- Your assignment
Each line in the records below, from the one that contains "ATOM 10 C CA" to the one that contains "ATOM 32 N N", should be reproduced exactly, the first and last included.

[[ The data open ]]

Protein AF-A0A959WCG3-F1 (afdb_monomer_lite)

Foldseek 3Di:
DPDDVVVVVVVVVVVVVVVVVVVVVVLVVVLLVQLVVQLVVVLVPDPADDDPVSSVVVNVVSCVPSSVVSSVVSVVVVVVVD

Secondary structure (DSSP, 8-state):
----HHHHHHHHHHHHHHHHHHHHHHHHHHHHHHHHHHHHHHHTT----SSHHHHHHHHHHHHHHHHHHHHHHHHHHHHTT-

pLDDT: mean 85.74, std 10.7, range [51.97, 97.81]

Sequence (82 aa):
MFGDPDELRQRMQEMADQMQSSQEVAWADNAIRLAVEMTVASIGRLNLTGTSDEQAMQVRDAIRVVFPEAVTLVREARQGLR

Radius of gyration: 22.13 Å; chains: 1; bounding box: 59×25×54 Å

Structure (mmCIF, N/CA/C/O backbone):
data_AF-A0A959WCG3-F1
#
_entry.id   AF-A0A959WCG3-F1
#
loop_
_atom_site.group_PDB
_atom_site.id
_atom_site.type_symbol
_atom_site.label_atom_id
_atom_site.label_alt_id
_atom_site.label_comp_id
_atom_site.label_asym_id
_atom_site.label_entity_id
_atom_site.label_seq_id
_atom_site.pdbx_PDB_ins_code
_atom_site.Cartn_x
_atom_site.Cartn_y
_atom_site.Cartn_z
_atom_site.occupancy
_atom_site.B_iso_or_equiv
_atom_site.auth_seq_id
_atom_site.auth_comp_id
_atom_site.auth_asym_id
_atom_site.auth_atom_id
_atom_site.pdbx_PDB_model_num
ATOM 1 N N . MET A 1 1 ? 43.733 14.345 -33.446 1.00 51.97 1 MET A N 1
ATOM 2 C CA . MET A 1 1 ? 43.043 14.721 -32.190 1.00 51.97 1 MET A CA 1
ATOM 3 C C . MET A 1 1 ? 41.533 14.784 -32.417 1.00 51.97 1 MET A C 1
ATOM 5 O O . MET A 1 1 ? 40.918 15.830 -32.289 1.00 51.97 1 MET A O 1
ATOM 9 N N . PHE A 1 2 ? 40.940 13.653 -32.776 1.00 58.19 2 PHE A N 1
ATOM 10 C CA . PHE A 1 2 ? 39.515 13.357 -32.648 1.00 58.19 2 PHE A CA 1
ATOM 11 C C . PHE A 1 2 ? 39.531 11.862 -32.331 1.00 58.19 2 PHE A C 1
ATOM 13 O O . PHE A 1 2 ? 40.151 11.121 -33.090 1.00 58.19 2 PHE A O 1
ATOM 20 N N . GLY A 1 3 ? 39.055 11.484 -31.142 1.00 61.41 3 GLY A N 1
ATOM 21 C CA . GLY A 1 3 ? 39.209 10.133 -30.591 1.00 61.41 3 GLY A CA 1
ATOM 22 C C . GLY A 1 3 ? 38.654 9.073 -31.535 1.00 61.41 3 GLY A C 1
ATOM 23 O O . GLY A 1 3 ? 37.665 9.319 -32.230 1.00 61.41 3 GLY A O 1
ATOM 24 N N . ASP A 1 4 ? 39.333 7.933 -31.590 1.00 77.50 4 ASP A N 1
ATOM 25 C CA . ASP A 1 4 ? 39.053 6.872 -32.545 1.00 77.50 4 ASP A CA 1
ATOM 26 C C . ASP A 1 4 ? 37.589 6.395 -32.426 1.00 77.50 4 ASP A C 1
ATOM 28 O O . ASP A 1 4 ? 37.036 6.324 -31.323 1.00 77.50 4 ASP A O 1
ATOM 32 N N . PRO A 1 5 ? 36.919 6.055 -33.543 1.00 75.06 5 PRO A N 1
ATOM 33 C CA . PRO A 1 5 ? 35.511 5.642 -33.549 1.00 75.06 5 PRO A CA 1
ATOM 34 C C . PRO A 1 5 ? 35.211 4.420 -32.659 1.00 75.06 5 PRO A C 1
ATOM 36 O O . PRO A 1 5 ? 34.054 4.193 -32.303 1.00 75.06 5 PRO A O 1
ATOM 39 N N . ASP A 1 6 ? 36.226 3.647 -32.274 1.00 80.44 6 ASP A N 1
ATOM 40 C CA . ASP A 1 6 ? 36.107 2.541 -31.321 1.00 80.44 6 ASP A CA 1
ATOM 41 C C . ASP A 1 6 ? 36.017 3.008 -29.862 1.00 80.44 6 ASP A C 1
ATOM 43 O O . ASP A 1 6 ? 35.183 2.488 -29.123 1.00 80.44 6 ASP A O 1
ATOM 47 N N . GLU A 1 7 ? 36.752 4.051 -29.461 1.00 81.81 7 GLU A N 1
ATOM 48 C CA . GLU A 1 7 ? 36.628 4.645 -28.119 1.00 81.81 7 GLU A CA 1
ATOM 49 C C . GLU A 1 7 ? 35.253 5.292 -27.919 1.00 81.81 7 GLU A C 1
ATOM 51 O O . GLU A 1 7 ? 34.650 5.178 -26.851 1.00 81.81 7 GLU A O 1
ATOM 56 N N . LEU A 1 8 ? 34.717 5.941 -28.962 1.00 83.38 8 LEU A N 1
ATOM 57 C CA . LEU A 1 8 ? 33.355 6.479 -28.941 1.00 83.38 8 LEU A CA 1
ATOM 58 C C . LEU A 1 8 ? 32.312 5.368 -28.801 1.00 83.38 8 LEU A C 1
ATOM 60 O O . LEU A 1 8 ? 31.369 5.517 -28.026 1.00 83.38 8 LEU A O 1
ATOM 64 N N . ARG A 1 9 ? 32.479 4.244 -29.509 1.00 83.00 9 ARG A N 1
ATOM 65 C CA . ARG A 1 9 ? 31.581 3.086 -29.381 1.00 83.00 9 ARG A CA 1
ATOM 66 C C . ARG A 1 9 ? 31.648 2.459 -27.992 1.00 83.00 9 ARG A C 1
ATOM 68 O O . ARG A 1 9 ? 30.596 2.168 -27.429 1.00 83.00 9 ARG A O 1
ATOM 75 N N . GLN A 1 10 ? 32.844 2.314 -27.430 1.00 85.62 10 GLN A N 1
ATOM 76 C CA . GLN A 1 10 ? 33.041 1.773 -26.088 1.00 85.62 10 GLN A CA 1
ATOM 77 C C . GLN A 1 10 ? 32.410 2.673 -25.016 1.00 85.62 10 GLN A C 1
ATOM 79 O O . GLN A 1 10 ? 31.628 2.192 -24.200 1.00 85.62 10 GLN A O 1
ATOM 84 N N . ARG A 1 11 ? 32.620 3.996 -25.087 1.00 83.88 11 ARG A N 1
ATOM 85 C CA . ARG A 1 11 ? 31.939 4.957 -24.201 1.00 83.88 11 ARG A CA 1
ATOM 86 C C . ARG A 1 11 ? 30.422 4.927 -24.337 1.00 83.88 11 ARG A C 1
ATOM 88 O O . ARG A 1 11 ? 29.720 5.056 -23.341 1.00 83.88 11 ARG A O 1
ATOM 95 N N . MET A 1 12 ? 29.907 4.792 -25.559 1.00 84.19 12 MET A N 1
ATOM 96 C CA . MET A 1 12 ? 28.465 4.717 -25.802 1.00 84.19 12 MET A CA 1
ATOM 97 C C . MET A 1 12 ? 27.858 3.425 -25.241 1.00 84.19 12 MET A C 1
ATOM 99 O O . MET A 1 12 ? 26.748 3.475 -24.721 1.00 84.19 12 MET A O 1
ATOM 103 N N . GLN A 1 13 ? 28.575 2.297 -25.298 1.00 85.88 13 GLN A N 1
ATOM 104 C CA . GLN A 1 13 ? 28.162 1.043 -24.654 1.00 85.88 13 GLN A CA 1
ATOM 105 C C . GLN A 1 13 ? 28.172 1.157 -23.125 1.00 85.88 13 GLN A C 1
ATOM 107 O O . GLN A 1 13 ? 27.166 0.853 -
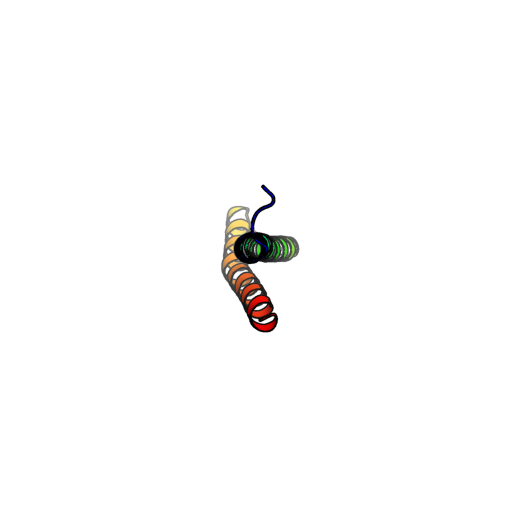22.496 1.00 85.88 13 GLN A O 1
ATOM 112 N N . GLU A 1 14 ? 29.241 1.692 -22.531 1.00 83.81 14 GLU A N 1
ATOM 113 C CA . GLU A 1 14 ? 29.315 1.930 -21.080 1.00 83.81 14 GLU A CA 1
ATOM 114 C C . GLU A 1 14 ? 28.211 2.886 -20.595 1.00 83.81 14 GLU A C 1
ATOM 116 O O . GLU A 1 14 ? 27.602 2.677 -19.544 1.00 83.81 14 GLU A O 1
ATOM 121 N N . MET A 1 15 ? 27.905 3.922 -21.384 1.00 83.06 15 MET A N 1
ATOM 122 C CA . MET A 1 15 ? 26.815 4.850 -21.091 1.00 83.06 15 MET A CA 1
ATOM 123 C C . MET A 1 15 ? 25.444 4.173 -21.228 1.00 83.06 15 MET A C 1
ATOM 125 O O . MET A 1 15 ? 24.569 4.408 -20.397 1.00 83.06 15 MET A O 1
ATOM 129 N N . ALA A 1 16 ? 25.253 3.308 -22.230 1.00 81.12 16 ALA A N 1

[[ The data closed ]]

- Task answer
ATOM 10 C CA . PHE A 1 2 ? 39.515 13.357 -32.648 1.00 58.19 2 PHE A CA 1
ATOM 11 C C . PHE A 1 2 ? 39.531 11.862 -32.331 1.00 58.19 2 PHE A C 1
ATOM 13 O O . PHE A 1 2 ? 40.151 11.121 -33.090 1.00 58.19 2 PHE A O 1
ATOM 20 N N . GLY A 1 3 ? 39.055 11.484 -31.142 1.00 61.41 3 GLY A N 1
ATOM 21 C CA . GLY A 1 3 ? 39.209 10.133 -30.591 1.00 61.41 3 GLY A CA 1
ATOM 22 C C . GLY A 1 3 ? 38.654 9.073 -31.535 1.00 61.41 3 GLY A C 1
ATOM 23 O O . GLY A 1 3 ? 37.665 9.319 -32.230 1.00 61.41 3 GLY A O 1
ATOM 24 N N . ASP A 1 4 ? 39.333 7.933 -31.590 1.00 77.50 4 ASP A N 1
ATOM 25 C CA . ASP A 1 4 ? 39.053 6.872 -32.545 1.00 77.50 4 ASP A CA 1
ATOM 26 C C . ASP A 1 4 ? 37.589 6.395 -32.426 1.00 77.50 4 ASP A C 1
ATOM 28 O O . ASP A 1 4 ? 37.036 6.324 -31.323 1.00 77.50 4 ASP A O 1
ATOM 32 N N . PRO A 1 5 ? 36.919 6.055 -33.543 1.00 75.06 5 PRO A N 1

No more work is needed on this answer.